Nun waren die Eltern gar nicht »so«, ein derartiger Unglücksfall hätte mir nicht mehr als einen leichten Vorwurf und die Mahnung, doch endlich etwas besser aufzupassen, eingetragen. Aber die Festvorfreude, die Ungeduld, schnell zur Bescherung zu kommen, oder auch der Frost in allen Gliedern – ich bin immer ein Frostpeter gewesen – müssen mich völlig verwirrt haben. Ich stand wie gelähmt vor dem roten Fleck im Schnee, bohrte die Knöchel in die Augen und fing jämmerlich an zu weinen.

Trotzdem es in dieser Stunde vor der Bescherung eigentlich alle eilig hatten, sammelte sich bald ein kleiner Kreis um mich, denn zuzusehen hat der Berliner immer Zeit. Vom milden Trost bis zur urwüchsigen Veräppelung fehlte mir bald nichts. Ich erinnere mich noch, daß mir ein besonders hartnäckiger Witzbold immer wieder die Hand auf den Kopf legte und mich zwingen wollte, das Zeug aufzulecken: »Freut sich Mutta doch, det de’s wenigstens im Bauche hast!«

Wäre ich nicht so eng umstanden gewesen, hätte ich mich längst auf die Beine gemacht, aber so erschien die Situation ziemlich hoffnungslos.

Plötzlich fragte eine etwas schleppende Stimme: »Was heulste, Junge?«

Ein Mann drängte sich in den Kreis. Ich sah hoch und erkannte ihn, mein geheimes Idol!
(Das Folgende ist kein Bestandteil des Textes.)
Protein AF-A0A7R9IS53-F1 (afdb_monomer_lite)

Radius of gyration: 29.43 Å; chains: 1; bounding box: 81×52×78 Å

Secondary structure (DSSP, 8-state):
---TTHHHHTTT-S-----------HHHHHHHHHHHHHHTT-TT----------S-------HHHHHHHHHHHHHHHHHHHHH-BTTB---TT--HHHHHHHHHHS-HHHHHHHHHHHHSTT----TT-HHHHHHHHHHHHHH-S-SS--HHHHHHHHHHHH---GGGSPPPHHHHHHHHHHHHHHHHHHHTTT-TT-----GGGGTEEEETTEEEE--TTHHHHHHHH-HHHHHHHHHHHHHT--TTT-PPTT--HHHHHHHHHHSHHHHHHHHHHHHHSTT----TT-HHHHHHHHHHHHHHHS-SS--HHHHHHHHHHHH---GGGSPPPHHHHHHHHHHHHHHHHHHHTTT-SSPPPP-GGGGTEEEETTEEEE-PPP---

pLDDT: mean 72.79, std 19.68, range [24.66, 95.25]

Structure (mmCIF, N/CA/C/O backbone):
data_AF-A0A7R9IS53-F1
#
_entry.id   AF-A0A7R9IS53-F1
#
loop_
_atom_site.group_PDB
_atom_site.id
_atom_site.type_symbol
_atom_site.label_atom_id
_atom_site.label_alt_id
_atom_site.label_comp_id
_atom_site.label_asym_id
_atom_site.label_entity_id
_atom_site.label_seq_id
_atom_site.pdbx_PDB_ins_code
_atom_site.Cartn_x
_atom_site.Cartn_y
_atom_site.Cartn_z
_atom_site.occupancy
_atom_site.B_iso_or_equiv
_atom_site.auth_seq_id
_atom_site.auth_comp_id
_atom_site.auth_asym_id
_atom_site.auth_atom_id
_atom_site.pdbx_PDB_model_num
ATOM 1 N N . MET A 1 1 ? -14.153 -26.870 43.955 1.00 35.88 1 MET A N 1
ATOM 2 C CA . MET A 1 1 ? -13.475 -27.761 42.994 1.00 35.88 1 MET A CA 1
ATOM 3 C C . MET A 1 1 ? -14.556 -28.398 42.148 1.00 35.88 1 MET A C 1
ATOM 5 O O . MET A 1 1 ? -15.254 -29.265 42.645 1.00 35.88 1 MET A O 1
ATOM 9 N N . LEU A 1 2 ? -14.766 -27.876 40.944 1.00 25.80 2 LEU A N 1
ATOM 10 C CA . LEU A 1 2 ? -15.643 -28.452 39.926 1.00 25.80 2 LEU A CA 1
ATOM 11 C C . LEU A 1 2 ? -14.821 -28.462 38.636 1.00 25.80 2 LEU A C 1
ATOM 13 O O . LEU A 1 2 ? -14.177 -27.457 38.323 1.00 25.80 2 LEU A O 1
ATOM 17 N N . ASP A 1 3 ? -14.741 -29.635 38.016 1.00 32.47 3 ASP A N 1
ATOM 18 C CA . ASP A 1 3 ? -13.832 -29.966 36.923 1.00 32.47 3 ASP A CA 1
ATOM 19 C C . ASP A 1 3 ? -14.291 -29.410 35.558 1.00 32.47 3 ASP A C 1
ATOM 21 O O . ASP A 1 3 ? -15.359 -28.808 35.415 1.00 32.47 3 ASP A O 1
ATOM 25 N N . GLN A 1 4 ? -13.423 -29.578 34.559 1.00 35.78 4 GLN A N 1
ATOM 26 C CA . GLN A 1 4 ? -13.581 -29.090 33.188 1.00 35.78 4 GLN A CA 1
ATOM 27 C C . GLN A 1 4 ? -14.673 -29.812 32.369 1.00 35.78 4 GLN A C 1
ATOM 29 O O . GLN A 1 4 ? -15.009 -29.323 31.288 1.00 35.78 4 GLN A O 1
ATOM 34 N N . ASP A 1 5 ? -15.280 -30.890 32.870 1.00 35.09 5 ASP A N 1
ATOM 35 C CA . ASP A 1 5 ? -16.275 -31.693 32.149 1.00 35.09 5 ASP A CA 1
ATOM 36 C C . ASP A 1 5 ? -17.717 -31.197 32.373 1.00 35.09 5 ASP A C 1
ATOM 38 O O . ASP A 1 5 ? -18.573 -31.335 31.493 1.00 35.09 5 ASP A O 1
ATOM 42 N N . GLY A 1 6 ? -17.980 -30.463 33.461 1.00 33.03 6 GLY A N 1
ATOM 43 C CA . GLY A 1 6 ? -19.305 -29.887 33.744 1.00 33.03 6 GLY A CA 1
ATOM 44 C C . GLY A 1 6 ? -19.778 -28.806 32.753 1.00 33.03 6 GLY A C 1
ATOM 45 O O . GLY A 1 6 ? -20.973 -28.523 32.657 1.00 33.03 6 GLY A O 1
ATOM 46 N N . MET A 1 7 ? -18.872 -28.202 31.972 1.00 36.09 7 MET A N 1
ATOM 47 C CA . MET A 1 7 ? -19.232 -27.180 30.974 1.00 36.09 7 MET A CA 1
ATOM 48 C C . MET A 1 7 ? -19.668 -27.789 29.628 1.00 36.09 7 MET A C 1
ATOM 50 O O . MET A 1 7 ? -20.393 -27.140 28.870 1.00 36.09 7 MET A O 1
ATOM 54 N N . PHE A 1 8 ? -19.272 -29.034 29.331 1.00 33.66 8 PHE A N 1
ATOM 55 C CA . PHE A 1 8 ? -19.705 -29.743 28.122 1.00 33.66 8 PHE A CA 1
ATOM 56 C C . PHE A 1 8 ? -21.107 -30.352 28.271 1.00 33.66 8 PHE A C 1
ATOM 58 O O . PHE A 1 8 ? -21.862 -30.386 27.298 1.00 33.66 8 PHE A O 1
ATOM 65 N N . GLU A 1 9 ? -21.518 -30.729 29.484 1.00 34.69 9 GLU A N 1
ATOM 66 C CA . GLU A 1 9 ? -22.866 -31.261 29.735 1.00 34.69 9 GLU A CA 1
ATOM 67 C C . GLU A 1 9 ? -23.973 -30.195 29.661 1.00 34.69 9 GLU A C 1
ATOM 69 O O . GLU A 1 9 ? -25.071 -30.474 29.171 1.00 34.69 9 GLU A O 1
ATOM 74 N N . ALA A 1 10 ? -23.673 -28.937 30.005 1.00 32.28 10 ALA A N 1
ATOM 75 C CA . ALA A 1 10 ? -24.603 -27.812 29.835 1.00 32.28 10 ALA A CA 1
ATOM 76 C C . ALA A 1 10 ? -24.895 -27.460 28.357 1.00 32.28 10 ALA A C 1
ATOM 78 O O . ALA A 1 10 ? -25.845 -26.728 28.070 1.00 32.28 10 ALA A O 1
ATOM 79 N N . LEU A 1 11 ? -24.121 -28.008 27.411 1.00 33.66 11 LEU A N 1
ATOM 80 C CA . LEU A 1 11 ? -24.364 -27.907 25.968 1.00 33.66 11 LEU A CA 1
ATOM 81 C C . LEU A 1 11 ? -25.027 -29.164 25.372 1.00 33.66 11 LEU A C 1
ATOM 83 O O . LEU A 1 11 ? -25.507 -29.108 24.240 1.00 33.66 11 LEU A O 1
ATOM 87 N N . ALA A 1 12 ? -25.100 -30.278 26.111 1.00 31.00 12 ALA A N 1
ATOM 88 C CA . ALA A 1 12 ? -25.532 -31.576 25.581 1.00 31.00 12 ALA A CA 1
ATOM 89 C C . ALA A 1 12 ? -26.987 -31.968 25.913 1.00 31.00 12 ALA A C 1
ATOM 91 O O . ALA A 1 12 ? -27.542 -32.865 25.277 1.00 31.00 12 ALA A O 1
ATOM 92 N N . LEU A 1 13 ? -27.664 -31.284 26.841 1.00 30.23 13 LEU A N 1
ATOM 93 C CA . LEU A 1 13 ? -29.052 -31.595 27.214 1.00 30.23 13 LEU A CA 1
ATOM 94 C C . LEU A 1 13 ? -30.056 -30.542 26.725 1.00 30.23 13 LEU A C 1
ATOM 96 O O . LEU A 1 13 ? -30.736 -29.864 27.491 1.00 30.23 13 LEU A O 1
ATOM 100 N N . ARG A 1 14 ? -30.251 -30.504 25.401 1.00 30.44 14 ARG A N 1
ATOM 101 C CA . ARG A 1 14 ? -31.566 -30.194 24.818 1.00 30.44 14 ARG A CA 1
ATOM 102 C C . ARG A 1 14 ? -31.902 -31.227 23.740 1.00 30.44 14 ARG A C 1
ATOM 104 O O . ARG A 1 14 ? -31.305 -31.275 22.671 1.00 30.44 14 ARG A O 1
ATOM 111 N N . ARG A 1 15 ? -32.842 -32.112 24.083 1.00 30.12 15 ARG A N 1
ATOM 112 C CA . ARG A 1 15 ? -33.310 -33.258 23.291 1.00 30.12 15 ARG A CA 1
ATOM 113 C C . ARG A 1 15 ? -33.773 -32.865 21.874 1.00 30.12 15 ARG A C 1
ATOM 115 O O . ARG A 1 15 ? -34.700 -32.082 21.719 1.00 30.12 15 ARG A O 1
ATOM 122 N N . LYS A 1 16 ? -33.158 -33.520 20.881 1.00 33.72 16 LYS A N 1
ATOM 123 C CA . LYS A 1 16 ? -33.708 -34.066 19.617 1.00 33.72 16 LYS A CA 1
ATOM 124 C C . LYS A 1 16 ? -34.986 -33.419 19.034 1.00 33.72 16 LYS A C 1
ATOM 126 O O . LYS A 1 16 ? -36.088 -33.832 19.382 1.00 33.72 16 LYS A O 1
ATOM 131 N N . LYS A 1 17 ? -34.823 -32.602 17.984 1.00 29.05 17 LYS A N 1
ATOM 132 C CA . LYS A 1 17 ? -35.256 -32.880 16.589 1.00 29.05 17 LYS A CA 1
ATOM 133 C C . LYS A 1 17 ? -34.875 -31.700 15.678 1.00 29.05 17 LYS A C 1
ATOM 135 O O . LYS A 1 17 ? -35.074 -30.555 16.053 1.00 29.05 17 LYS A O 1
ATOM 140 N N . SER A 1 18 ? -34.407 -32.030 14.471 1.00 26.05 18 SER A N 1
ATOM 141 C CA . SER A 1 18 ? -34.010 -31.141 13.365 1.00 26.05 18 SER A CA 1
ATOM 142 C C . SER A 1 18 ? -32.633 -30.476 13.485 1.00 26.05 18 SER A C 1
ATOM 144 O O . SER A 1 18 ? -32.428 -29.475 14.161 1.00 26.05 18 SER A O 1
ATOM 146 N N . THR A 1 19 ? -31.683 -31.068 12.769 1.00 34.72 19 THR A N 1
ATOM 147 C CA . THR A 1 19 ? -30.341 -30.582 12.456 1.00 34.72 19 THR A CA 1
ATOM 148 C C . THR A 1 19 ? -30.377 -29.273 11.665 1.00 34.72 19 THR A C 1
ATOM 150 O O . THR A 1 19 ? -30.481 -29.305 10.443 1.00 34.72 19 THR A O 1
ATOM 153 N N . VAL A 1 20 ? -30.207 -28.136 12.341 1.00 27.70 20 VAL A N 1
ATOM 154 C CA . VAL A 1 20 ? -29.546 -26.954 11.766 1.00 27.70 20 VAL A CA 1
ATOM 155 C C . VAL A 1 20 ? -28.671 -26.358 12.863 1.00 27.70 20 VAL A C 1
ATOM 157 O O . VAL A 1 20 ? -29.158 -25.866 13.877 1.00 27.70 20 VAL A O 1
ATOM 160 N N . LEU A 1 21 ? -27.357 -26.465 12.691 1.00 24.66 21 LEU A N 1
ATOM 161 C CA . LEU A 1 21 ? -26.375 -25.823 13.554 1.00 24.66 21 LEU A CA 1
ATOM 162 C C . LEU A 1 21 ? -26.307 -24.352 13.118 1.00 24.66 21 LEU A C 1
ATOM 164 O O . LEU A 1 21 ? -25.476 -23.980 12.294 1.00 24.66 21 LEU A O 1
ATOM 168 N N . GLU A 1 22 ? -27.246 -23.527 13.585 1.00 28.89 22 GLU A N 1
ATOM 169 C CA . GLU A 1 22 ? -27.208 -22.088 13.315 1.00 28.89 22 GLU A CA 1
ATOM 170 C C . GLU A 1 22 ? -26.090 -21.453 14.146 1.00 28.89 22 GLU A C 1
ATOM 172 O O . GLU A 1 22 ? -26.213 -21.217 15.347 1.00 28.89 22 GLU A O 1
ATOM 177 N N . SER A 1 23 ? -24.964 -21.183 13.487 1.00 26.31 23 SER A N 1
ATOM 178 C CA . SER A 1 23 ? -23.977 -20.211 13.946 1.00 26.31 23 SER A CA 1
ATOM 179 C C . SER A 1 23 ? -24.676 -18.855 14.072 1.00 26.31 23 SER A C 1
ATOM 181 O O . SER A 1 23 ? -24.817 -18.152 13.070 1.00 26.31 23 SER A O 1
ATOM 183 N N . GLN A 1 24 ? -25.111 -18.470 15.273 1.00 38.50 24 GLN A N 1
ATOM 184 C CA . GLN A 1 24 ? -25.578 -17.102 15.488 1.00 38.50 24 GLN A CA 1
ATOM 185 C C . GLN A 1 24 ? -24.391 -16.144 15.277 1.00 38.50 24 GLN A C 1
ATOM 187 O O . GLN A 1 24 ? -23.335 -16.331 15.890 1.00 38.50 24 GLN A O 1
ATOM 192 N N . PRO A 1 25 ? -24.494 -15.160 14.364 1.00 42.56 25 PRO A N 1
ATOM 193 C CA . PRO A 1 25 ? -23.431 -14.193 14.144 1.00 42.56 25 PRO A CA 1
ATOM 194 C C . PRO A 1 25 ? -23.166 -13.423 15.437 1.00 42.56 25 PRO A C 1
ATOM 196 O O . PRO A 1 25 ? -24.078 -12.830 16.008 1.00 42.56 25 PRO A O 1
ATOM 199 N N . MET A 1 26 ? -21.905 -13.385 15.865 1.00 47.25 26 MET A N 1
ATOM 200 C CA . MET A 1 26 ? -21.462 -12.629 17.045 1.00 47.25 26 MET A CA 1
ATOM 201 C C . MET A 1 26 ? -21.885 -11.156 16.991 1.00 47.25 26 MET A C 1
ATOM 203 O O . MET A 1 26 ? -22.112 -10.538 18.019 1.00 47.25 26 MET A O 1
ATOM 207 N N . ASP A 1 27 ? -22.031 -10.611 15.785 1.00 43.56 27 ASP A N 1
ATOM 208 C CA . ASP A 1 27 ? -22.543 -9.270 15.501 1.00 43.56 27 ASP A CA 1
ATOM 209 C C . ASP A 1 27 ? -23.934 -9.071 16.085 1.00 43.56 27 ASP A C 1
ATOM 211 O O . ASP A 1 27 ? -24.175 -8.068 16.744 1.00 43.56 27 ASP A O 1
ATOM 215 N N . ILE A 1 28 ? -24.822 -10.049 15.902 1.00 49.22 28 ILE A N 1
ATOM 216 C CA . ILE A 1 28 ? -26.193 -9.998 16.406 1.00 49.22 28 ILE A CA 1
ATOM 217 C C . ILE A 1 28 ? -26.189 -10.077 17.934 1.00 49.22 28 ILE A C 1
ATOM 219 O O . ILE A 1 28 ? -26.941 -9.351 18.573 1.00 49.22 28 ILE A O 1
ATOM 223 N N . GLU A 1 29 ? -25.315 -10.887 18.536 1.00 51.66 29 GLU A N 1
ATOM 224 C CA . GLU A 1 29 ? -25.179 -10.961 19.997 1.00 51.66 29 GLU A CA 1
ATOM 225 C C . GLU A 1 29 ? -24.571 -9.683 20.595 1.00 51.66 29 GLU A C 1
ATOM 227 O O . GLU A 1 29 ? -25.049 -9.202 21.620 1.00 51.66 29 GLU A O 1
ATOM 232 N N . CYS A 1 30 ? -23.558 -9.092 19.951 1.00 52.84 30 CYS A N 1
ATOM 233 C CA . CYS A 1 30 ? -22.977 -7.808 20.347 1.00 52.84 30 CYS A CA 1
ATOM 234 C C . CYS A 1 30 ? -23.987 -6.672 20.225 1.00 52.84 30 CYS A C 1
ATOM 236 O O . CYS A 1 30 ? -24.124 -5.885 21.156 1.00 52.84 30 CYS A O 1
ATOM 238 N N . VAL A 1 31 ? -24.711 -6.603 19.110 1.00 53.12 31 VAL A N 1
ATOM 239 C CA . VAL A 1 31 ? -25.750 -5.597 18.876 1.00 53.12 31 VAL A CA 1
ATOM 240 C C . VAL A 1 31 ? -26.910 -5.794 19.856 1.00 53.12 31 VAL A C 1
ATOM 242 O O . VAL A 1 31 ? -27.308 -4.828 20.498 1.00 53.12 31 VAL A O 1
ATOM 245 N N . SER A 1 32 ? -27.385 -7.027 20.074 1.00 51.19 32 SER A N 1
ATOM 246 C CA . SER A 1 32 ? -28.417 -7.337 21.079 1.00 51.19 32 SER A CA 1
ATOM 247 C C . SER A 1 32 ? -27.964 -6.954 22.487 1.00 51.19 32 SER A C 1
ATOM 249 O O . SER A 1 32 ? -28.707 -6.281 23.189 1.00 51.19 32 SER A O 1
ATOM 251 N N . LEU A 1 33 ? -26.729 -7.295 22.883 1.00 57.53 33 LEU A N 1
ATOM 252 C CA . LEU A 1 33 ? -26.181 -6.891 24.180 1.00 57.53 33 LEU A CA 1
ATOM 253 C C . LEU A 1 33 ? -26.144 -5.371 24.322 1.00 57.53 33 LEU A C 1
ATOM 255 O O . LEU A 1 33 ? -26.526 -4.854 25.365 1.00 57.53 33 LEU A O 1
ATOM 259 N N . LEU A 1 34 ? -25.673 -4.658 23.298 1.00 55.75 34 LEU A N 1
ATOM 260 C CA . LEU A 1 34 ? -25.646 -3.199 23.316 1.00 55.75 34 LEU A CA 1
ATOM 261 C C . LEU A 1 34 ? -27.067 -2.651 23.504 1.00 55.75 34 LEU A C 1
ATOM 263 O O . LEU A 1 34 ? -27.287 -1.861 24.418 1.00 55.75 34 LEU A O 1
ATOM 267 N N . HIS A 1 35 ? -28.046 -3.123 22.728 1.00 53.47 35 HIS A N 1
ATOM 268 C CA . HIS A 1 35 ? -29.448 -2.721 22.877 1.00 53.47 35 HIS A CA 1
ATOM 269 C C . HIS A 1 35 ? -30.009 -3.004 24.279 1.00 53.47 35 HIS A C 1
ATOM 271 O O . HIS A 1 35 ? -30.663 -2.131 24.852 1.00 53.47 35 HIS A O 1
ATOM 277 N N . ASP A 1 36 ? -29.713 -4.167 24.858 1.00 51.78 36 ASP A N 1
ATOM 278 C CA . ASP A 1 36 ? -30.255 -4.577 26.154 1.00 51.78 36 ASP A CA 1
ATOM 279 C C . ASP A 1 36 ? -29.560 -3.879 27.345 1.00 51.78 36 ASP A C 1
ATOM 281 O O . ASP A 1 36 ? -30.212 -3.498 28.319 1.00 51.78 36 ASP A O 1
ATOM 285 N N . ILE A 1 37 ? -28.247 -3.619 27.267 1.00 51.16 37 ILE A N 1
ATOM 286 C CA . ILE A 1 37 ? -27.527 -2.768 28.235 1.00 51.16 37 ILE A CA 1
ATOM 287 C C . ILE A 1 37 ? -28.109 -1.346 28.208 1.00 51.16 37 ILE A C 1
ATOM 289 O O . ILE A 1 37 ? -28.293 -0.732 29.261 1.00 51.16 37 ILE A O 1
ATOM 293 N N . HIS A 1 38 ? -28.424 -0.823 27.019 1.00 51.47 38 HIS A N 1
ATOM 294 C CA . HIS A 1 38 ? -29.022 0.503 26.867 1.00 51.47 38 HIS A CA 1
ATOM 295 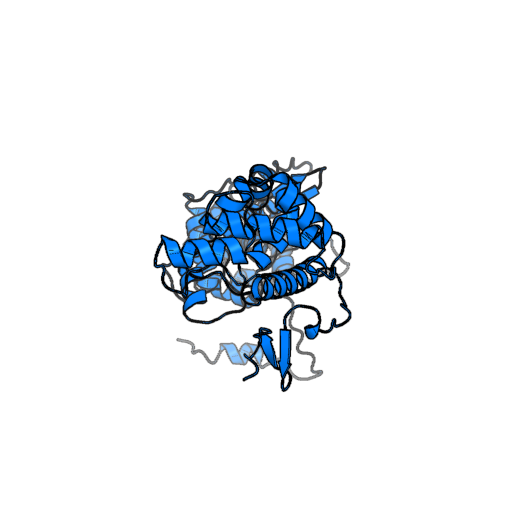C C . HIS A 1 38 ? -30.486 0.565 27.345 1.00 51.47 38 HIS A C 1
ATOM 297 O O . HIS A 1 38 ? -30.906 1.622 27.817 1.00 51.47 38 HIS A O 1
ATOM 303 N N . SER A 1 39 ? -31.249 -0.534 27.271 1.00 45.12 39 SER A N 1
ATOM 304 C CA . SER A 1 39 ? -32.644 -0.598 27.741 1.00 45.12 39 SER A CA 1
ATOM 305 C C . SER A 1 39 ? -32.772 -0.812 29.258 1.00 45.12 39 SER A C 1
ATOM 307 O O . SER A 1 39 ? -33.722 -0.323 29.866 1.00 45.12 39 SER A O 1
ATOM 309 N N . SER A 1 40 ? -31.794 -1.471 29.891 1.00 46.12 40 SER A N 1
ATOM 310 C CA . SER A 1 40 ? -31.853 -1.892 31.304 1.00 46.12 40 SER A CA 1
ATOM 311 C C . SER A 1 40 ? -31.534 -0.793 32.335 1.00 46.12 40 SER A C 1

Er besah den roten Tümpel, »Tomatenpüree, was?« fragte er militärisch kurz. Ich nickte nur. »Kostet wieviel?« Ich schluchzte: »Eine Mark! «

»Hier hast ’ne Mark, Jung«, sagte er. »Weil heute Weihnachten ist. Laß die Pulle aber nicht noch mal fallen!«

Und damit machte er mir den Weg frei, und ich schoß wie ein Pfeil, noch immer etwas schluchzend, in die Martin-Luther-Straße.

Der Gedanke, daß mir grade mein geheimes Idol diese Mark geschenkt hatte, machte mich so glücklich, daß darüber im Augenblick sogar die Festfreude zurücktrat. Ich liebte diesen Mann schon lange aus der Ferne, ich bewunderte ihn, trotzdem er zweifelsfrei ein Mann und kein Herr war, ein Unterschied, den wir Kinder sehr genau machen lernten. Er mußte in einem der Häuser in unserer Nähe wohnen, und wenn wir auf der Straße spielten, sah ich ihn im Sommer wie im Winter zwischen fünf und sechs Uhr vorübergehen. Dann sah ich ihn so lange an, wie es nur irgend ging.